Cellphone companies are required to tell the FCC how much radiation their phones spit out.
But they don't have to advertise it.
And unless the information becomes overwhelming, many people say they like their cellphones too much to even change anything.
"I don't feel like I could part with it," said cellphone user Anthony Serifsoy.
Christopher Johncke runs a cellphone repair company in Lake Park, and says customers often ask about radiation.
He says it's information that cellphone companies seem to keep quiet.
He says there's nothing about radiation on the main tech spec pages of the iPhone or HTC Evo, two popular cell phone models.
"They're going to try sticking to their guns. This is the best phone on the market, it has the most features. Not, this is the best phone on the market, and it has the highest SAR level," said Johncke.
Still, he doesn't consider a report by the World Health Organization overly alarming.

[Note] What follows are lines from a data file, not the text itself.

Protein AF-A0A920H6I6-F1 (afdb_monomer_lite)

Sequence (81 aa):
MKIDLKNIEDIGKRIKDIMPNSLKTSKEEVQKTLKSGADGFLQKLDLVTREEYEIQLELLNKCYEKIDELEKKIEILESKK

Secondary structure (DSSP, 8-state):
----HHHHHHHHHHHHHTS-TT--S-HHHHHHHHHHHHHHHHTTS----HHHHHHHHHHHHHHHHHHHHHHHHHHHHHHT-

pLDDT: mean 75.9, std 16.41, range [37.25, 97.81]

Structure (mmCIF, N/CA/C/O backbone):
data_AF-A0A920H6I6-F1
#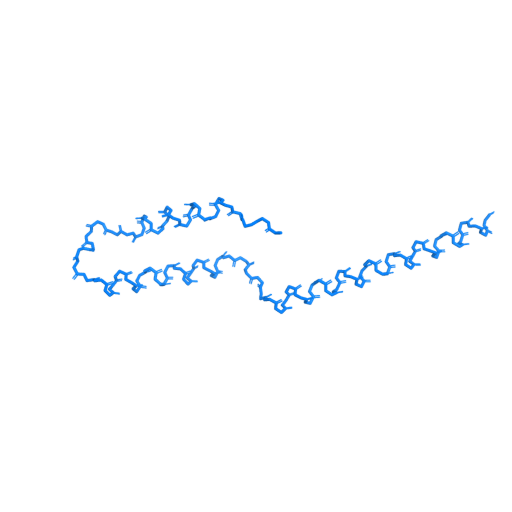
_entry.id   AF-A0A920H6I6-F1
#
loop_
_atom_site.group_PDB
_atom_site.id
_atom_site.type_symbol
_atom_site.label_atom_id
_atom_site.label_alt_id
_atom_site.label_comp_id
_atom_site.label_asym_id
_atom_site.label_entity_id
_atom_site.label_seq_id
_atom_site.pdbx_PDB_ins_code
_atom_site.Cartn_x
_atom_site.Cartn_y
_atom_site.Cartn_z
_atom_site.occupancy
_atom_site.B_iso_or_equiv
_atom_site.auth_seq_id
_atom_site.auth_comp_id
_atom_site.auth_asym_id
_atom_site.auth_atom_id
_atom_site.pdbx_PDB_model_num
ATOM 1 N N . MET A 1 1 ? -8.011 4.544 -10.359 1.00 39.00 1 MET A N 1
ATOM 2 C CA . MET A 1 1 ? -6.703 5.157 -10.665 1.00 39.00 1 MET A CA 1
ATOM 3 C C . MET A 1 1 ? -6.854 5.964 -11.950 1.00 39.00 1 MET A C 1
ATOM 5 O O . MET A 1 1 ? -6.998 5.373 -13.012 1.00 39.00 1 MET A O 1
ATOM 9 N N . LYS A 1 2 ? -6.977 7.296 -11.863 1.00 37.25 2 LYS A N 1
ATOM 10 C CA . LYS A 1 2 ? -6.968 8.144 -13.064 1.00 37.25 2 LYS A CA 1
ATOM 11 C C . LYS A 1 2 ? -5.520 8.202 -13.525 1.00 37.25 2 LYS A C 1
ATOM 13 O O . LYS A 1 2 ? -4.679 8.695 -12.785 1.00 37.25 2 LYS A O 1
ATOM 18 N N . ILE A 1 3 ? -5.240 7.646 -14.698 1.00 46.06 3 ILE A N 1
ATOM 19 C CA . ILE A 1 3 ? -3.988 7.905 -15.405 1.00 46.06 3 ILE A CA 1
ATOM 20 C C . ILE A 1 3 ? -3.857 9.428 -15.475 1.00 46.06 3 ILE A C 1
ATOM 22 O O . ILE A 1 3 ? -4.767 10.093 -15.974 1.00 46.06 3 ILE A O 1
ATOM 26 N N . ASP A 1 4 ? -2.799 9.980 -14.889 1.00 53.62 4 ASP A N 1
ATOM 27 C CA . ASP A 1 4 ? -2.609 11.424 -14.841 1.00 53.62 4 ASP A CA 1
ATOM 28 C C . ASP A 1 4 ? -2.317 11.912 -16.266 1.00 53.62 4 ASP A C 1
ATOM 30 O O . ASP A 1 4 ? -1.226 11.732 -16.805 1.00 53.62 4 ASP A O 1
ATOM 34 N N . LEU A 1 5 ? -3.347 12.440 -16.930 1.00 51.41 5 LEU A N 1
ATOM 35 C CA . LEU A 1 5 ? -3.314 12.833 -18.343 1.00 51.41 5 LEU A CA 1
ATOM 36 C C . LEU A 1 5 ? -2.255 13.914 -18.613 1.00 51.41 5 LEU A C 1
ATOM 38 O O . LEU A 1 5 ? -1.722 13.973 -19.719 1.00 51.41 5 LEU A O 1
ATOM 42 N N . LYS A 1 6 ? -1.889 14.701 -17.589 1.00 57.12 6 LYS A N 1
ATOM 43 C CA . LYS A 1 6 ? -0.770 15.653 -17.653 1.00 57.12 6 LYS A CA 1
ATOM 44 C C . LYS A 1 6 ? 0.558 14.959 -17.935 1.00 57.12 6 LYS A C 1
ATOM 46 O O . LYS A 1 6 ? 1.333 15.447 -18.751 1.00 57.12 6 LYS A O 1
ATOM 51 N N . ASN A 1 7 ? 0.781 13.783 -17.348 1.00 58.19 7 ASN A N 1
ATOM 52 C CA . ASN A 1 7 ? 2.005 13.024 -17.579 1.00 58.19 7 ASN A CA 1
ATOM 53 C C . ASN A 1 7 ? 2.073 12.530 -19.028 1.00 58.19 7 ASN A C 1
ATOM 55 O O . ASN A 1 7 ? 3.143 12.560 -19.617 1.00 58.19 7 ASN A O 1
ATOM 59 N N . ILE A 1 8 ? 0.946 12.143 -19.640 1.00 58.81 8 ILE A N 1
ATOM 60 C CA . ILE A 1 8 ? 0.911 11.706 -21.048 1.00 58.81 8 ILE A CA 1
ATOM 61 C C . ILE A 1 8 ? 1.194 12.861 -22.013 1.00 58.81 8 ILE A C 1
ATOM 63 O O . ILE A 1 8 ? 1.915 12.693 -22.999 1.00 58.81 8 ILE A O 1
ATOM 67 N N . GLU A 1 9 ? 0.657 14.042 -21.733 1.00 62.62 9 GLU A N 1
ATOM 68 C CA . GLU A 1 9 ? 0.874 15.216 -22.576 1.00 62.62 9 GLU A CA 1
ATOM 69 C C . GLU A 1 9 ? 2.325 15.727 -22.482 1.00 62.62 9 GLU A C 1
ATOM 71 O O . GLU A 1 9 ? 2.939 16.072 -23.498 1.00 62.62 9 GLU A O 1
ATOM 76 N N . ASP A 1 10 ? 2.920 15.665 -21.287 1.00 64.94 10 ASP A N 1
ATOM 77 C CA . ASP A 1 10 ? 4.336 15.967 -21.065 1.00 64.94 10 ASP A CA 1
ATOM 78 C C . ASP A 1 10 ? 5.274 14.916 -21.686 1.00 64.94 10 ASP A C 1
ATOM 80 O O . ASP A 1 10 ? 6.347 15.273 -22.183 1.00 64.94 10 ASP A O 1
ATOM 84 N N . ILE A 1 11 ? 4.863 13.641 -21.745 1.00 62.12 11 ILE A N 1
ATOM 85 C CA . ILE A 1 11 ? 5.564 12.583 -22.499 1.00 62.12 11 ILE A CA 1
ATOM 86 C C . ILE A 1 11 ? 5.613 12.943 -23.982 1.00 62.12 11 ILE A C 1
ATOM 88 O O . ILE A 1 11 ? 6.687 12.930 -24.585 1.00 62.12 11 ILE A O 1
ATOM 92 N N . GLY A 1 12 ? 4.466 13.301 -24.568 1.00 63.88 12 GLY A N 1
ATOM 93 C CA . GLY A 1 12 ? 4.376 13.670 -25.980 1.00 63.88 12 GLY A CA 1
ATOM 94 C C . GLY A 1 12 ? 5.254 14.873 -26.328 1.00 63.88 12 GLY A C 1
ATOM 95 O O . GLY A 1 12 ? 5.946 14.856 -27.349 1.00 63.88 12 GLY A O 1
ATOM 96 N N . LYS A 1 13 ? 5.288 15.892 -25.457 1.00 67.00 13 LYS A N 1
ATOM 97 C CA . LYS A 1 13 ? 6.158 17.067 -25.6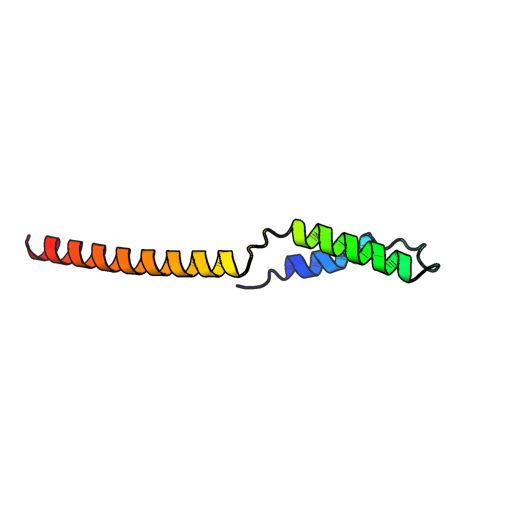25 1.00 67.00 13 LYS A CA 1
ATOM 98 C C . LYS A 1 13 ? 7.639 16.723 -25.510 1.00 67.00 13 LYS A C 1
ATOM 100 O O . LYS A 1 13 ? 8.393 17.055 -26.415 1.00 67.00 13 LYS A O 1
ATOM 105 N N . ARG A 1 14 ? 8.063 15.993 -24.475 1.00 63.66 14 ARG A N 1
ATOM 106 C CA . ARG A 1 14 ? 9.489 15.671 -24.283 1.00 63.66 14 ARG A CA 1
ATOM 107 C C . ARG A 1 14 ? 10.031 14.707 -25.334 1.00 63.66 14 ARG A C 1
ATOM 109 O O . ARG A 1 14 ? 11.178 14.847 -25.738 1.00 63.66 14 ARG A O 1
ATOM 116 N N . ILE A 1 15 ? 9.213 13.772 -25.823 1.00 63.19 15 ILE A N 1
ATOM 117 C CA . ILE A 1 15 ? 9.574 12.918 -26.966 1.00 63.19 15 ILE A CA 1
ATOM 118 C C . ILE A 1 15 ? 9.792 13.768 -28.223 1.00 63.19 15 ILE A C 1
ATOM 120 O O . ILE A 1 15 ? 10.745 13.536 -28.965 1.00 63.19 15 ILE A O 1
ATOM 124 N N . LYS A 1 16 ? 8.940 14.774 -28.441 1.00 63.09 16 LYS A N 1
ATOM 125 C CA . LYS A 1 16 ? 9.076 15.719 -29.552 1.00 63.09 16 LYS A CA 1
ATOM 126 C C . LYS A 1 16 ? 10.310 16.617 -29.399 1.00 63.09 16 LYS A C 1
ATOM 128 O O . LYS A 1 16 ? 10.983 16.870 -30.391 1.00 63.09 16 LYS A O 1
ATOM 133 N N . ASP A 1 17 ? 10.639 17.030 -28.177 1.00 66.25 17 ASP A N 1
ATOM 134 C CA . ASP A 1 17 ? 11.803 17.875 -27.875 1.00 66.25 17 ASP A CA 1
ATOM 135 C C . ASP A 1 17 ? 13.140 17.114 -27.974 1.00 66.25 17 ASP A C 1
ATOM 137 O O . ASP A 1 17 ? 14.163 17.696 -28.329 1.00 66.25 17 ASP A O 1
ATOM 141 N N . ILE A 1 18 ? 13.141 15.802 -27.706 1.00 63.19 18 ILE A N 1
ATOM 142 C CA . ILE A 1 18 ? 14.307 14.910 -27.859 1.00 63.19 18 ILE A CA 1
ATOM 143 C C . ILE A 1 18 ? 14.484 14.455 -29.318 1.00 63.19 18 ILE A C 1
ATOM 145 O O . ILE A 1 18 ? 15.449 13.765 -29.630 1.00 63.19 18 ILE A O 1
ATOM 149 N N . MET A 1 19 ? 13.593 14.839 -30.236 1.00 60.78 19 MET A N 1
ATOM 150 C CA . MET A 1 19 ? 13.708 14.508 -31.655 1.00 60.78 19 MET A CA 1
ATOM 151 C C . MET A 1 19 ? 14.454 15.628 -32.404 1.00 60.78 19 MET A C 1
ATOM 153 O O . MET A 1 19 ? 13.838 16.627 -32.778 1.00 60.78 19 MET A O 1
ATOM 157 N N . PRO A 1 20 ? 15.777 15.517 -32.650 1.00 56.78 20 PRO A N 1
ATOM 158 C CA . PRO A 1 20 ? 16.498 16.538 -33.388 1.00 56.78 20 PRO A CA 1
ATOM 159 C C . PRO A 1 20 ? 15.986 16.647 -34.825 1.00 56.78 20 PRO A C 1
ATOM 161 O O . PRO A 1 20 ? 15.820 15.650 -35.532 1.00 56.78 20 PRO A O 1
ATOM 164 N N . ASN A 1 21 ? 15.822 17.890 -35.288 1.00 56.94 21 ASN A N 1
ATOM 165 C CA . ASN A 1 21 ? 15.432 18.233 -36.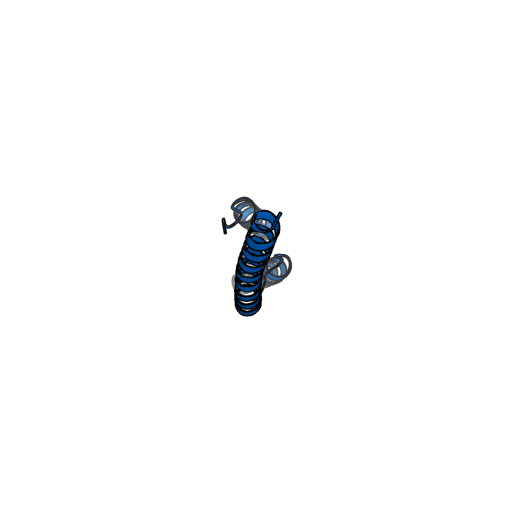662 1.00 56.94 21 ASN A CA 1
ATOM 166 C C . ASN A 1 21 ? 16.375 17.644 -37.743 1.00 56.94 21 ASN A C 1
ATOM 168 O O . ASN A 1 21 ? 16.055 17.694 -38.930 1.00 56.94 21 ASN A O 1
ATOM 172 N N . SER A 1 22 ? 17.527 17.084 -37.353 1.00 54.72 22 SER A N 1
ATOM 173 C CA . SER A 1 22 ? 18.524 16.446 -38.221 1.00 54.72 22 SER A CA 1
ATOM 174 C C . SER A 1 22 ? 18.307 14.943 -38.479 1.00 54.72 22 SER A C 1
ATOM 176 O O . SER A 1 22 ? 19.007 14.381 -39.318 1.00 54.72 22 SER A O 1
ATOM 178 N N . LEU A 1 23 ? 17.330 14.273 -37.851 1.00 55.34 23 LEU A N 1
ATOM 179 C CA . LEU A 1 23 ? 17.129 12.814 -37.974 1.00 55.34 23 LEU A CA 1
ATOM 180 C C . LEU A 1 23 ? 16.310 12.380 -39.202 1.00 55.34 23 LEU A C 1
ATOM 182 O O . LEU A 1 23 ? 15.367 11.595 -39.106 1.00 55.34 23 LEU A O 1
ATOM 186 N N . LYS A 1 24 ? 16.693 12.853 -40.392 1.00 55.53 24 LYS A N 1
ATOM 187 C CA . LYS A 1 24 ? 16.199 12.287 -41.662 1.00 55.53 24 LYS A CA 1
ATOM 188 C C . LYS A 1 24 ? 16.977 11.045 -42.117 1.00 55.53 24 LYS A C 1
ATOM 190 O O . LYS A 1 24 ? 16.582 10.431 -43.102 1.00 55.53 24 LYS A O 1
ATOM 195 N N . THR A 1 25 ? 18.066 10.670 -41.445 1.00 57.44 25 THR A N 1
ATOM 196 C CA . THR A 1 25 ? 19.084 9.790 -42.042 1.00 57.44 25 THR A CA 1
ATOM 197 C C . THR A 1 25 ? 19.077 8.330 -41.594 1.00 57.44 25 THR A C 1
ATOM 199 O O . THR A 1 25 ? 19.575 7.511 -42.357 1.00 57.44 25 THR A O 1
ATOM 202 N N . SER A 1 26 ? 18.470 7.938 -40.463 1.00 62.62 26 SER A N 1
ATOM 203 C CA . SER A 1 26 ? 18.303 6.502 -40.170 1.00 62.62 26 SER A CA 1
ATOM 204 C C . SER A 1 26 ? 17.159 6.199 -39.198 1.00 62.62 26 SER A C 1
ATOM 206 O O . SER A 1 26 ? 17.188 6.592 -38.033 1.00 62.62 26 SER A O 1
ATOM 208 N N . LYS A 1 27 ? 16.133 5.475 -39.670 1.00 63.78 27 LYS A N 1
ATOM 209 C CA . LYS A 1 27 ? 14.957 5.080 -38.863 1.00 63.78 27 LYS A CA 1
ATOM 210 C C . LYS A 1 27 ? 15.340 4.276 -37.615 1.00 63.78 27 LYS A C 1
ATOM 212 O O . LYS A 1 27 ? 14.686 4.407 -36.584 1.00 63.78 27 LYS A O 1
ATOM 217 N N . GLU A 1 28 ? 16.400 3.479 -37.701 1.00 69.38 28 GLU A N 1
ATOM 218 C CA . GLU A 1 28 ? 16.871 2.621 -36.608 1.00 69.38 28 GLU A CA 1
ATOM 219 C C . GLU A 1 28 ? 17.437 3.430 -35.434 1.00 69.38 28 GLU A C 1
ATOM 221 O O . GLU A 1 28 ? 17.193 3.110 -34.270 1.00 69.38 28 GLU A O 1
ATOM 226 N N . GLU A 1 29 ? 18.140 4.524 -35.721 1.00 68.19 29 GLU A N 1
ATOM 227 C CA . GLU A 1 29 ? 18.754 5.378 -34.702 1.00 68.19 29 GLU A CA 1
ATOM 228 C C . GLU A 1 29 ? 17.700 6.214 -33.957 1.00 68.19 29 GLU A C 1
ATOM 230 O O . GLU A 1 29 ? 17.768 6.387 -32.734 1.00 68.19 29 GLU A O 1
ATOM 235 N N . VAL A 1 30 ? 16.645 6.622 -34.674 1.00 70.62 30 VAL A N 1
ATOM 236 C CA . VAL A 1 30 ? 15.439 7.220 -34.083 1.00 70.62 30 VAL A CA 1
ATOM 237 C C . VAL A 1 30 ? 14.734 6.215 -33.177 1.00 70.62 30 VAL A C 1
ATOM 239 O O . VAL A 1 30 ? 14.448 6.524 -32.022 1.00 70.62 30 VAL A O 1
ATOM 242 N N . GLN A 1 31 ? 14.495 4.993 -33.660 1.00 69.81 31 GLN A N 1
ATOM 243 C CA . GLN A 1 31 ? 13.823 3.952 -32.881 1.00 69.81 31 GLN A CA 1
ATOM 244 C C . GLN A 1 31 ? 14.585 3.622 -31.591 1.00 69.81 31 GLN A C 1
ATOM 246 O O . GLN A 1 31 ? 13.973 3.475 -30.533 1.00 69.81 31 GLN A O 1
ATOM 251 N N . LYS A 1 32 ? 15.919 3.557 -31.655 1.00 77.00 32 LYS A N 1
ATOM 252 C CA . LYS A 1 32 ? 16.774 3.304 -30.491 1.00 77.00 32 LYS A CA 1
ATOM 253 C C . LYS A 1 32 ? 16.701 4.439 -29.468 1.00 77.00 32 LYS A C 1
ATOM 255 O O . LYS A 1 32 ? 16.531 4.171 -28.283 1.00 77.00 32 LYS A O 1
ATOM 260 N N . THR A 1 33 ? 16.775 5.691 -29.919 1.00 75.44 33 THR A N 1
ATOM 261 C CA . THR A 1 33 ? 16.692 6.872 -29.041 1.00 75.44 33 THR A CA 1
ATOM 262 C C . THR A 1 33 ? 15.324 6.976 -28.367 1.00 75.44 33 THR A C 1
ATOM 264 O O . THR A 1 33 ? 15.245 7.205 -27.161 1.00 75.44 33 THR A O 1
ATOM 267 N N . LEU A 1 34 ? 14.246 6.734 -29.118 1.00 74.62 34 LEU A N 1
ATOM 268 C CA . LEU A 1 34 ? 12.883 6.722 -28.587 1.00 74.62 34 LEU A CA 1
ATOM 269 C C . LEU A 1 34 ? 12.681 5.615 -27.551 1.00 74.62 34 LEU A C 1
ATOM 271 O O . LEU A 1 34 ? 12.098 5.869 -26.500 1.00 74.62 34 LEU A O 1
ATOM 275 N N . LYS A 1 35 ? 13.192 4.408 -27.817 1.00 76.94 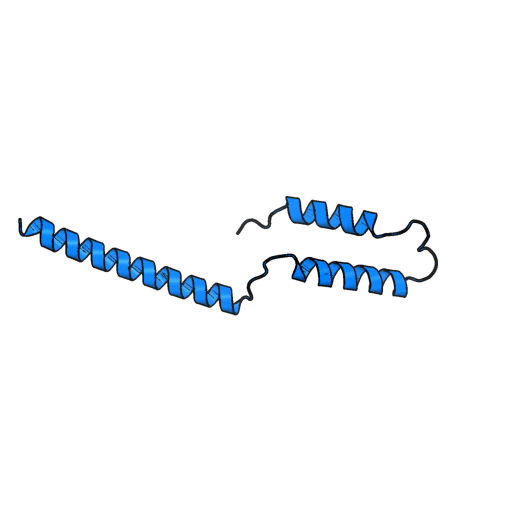35 LYS A N 1
ATOM 276 C CA . LYS A 1 35 ? 13.099 3.284 -26.882 1.00 76.94 35 LYS A CA 1
ATOM 277 C C . LYS A 1 35 ? 13.846 3.575 -25.580 1.00 76.94 35 LYS A C 1
ATOM 279 O O . LYS A 1 35 ? 13.254 3.467 -24.516 1.00 76.94 35 LYS A O 1
ATOM 284 N N . SER A 1 36 ? 15.090 4.047 -25.658 1.00 77.69 36 SER A N 1
ATOM 285 C CA . SER A 1 36 ? 15.862 4.428 -24.468 1.00 77.69 36 SER A CA 1
ATOM 286 C C . SER A 1 36 ? 15.216 5.576 -23.684 1.00 77.69 36 SER A C 1
ATOM 288 O O . SER A 1 36 ? 15.248 5.582 -22.455 1.00 77.69 36 SER A O 1
ATOM 290 N N . GLY A 1 37 ? 14.611 6.546 -24.380 1.00 79.38 37 GLY A N 1
ATOM 291 C CA . GLY A 1 37 ? 13.856 7.630 -23.752 1.00 79.38 37 GLY A CA 1
ATOM 292 C C . GLY A 1 37 ? 12.599 7.133 -23.033 1.00 79.38 37 GLY A C 1
ATOM 293 O O . GLY A 1 37 ? 12.326 7.575 -21.919 1.00 79.38 37 GLY A O 1
ATOM 294 N N . ALA A 1 38 ? 11.871 6.189 -23.634 1.00 76.25 38 ALA A N 1
ATOM 295 C CA . ALA A 1 38 ? 10.709 5.549 -23.025 1.00 76.25 38 ALA A CA 1
ATOM 296 C C . ALA A 1 38 ? 11.100 4.694 -21.810 1.00 76.25 38 ALA A C 1
ATOM 298 O O . ALA A 1 38 ? 10.481 4.827 -20.759 1.00 76.25 38 ALA A O 1
ATOM 299 N N . ASP A 1 39 ? 12.163 3.895 -21.911 1.00 72.88 39 ASP A N 1
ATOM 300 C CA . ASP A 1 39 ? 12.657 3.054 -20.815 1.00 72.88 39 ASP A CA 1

It says cellphones possibly cause cancer, and lumped them in with 200 other potential hazards, like car exhaust and pesticides.
"I'm just going to live my life and enjoy it, and all the conveniences that we have available to us," said Cheryl Hoffman of Delray Beach.
There's at least one person who wasn't surprised by the WHO's report.
"I have always thought that this was possible, so I'm very careful with my phone," said Patricia Rolnz.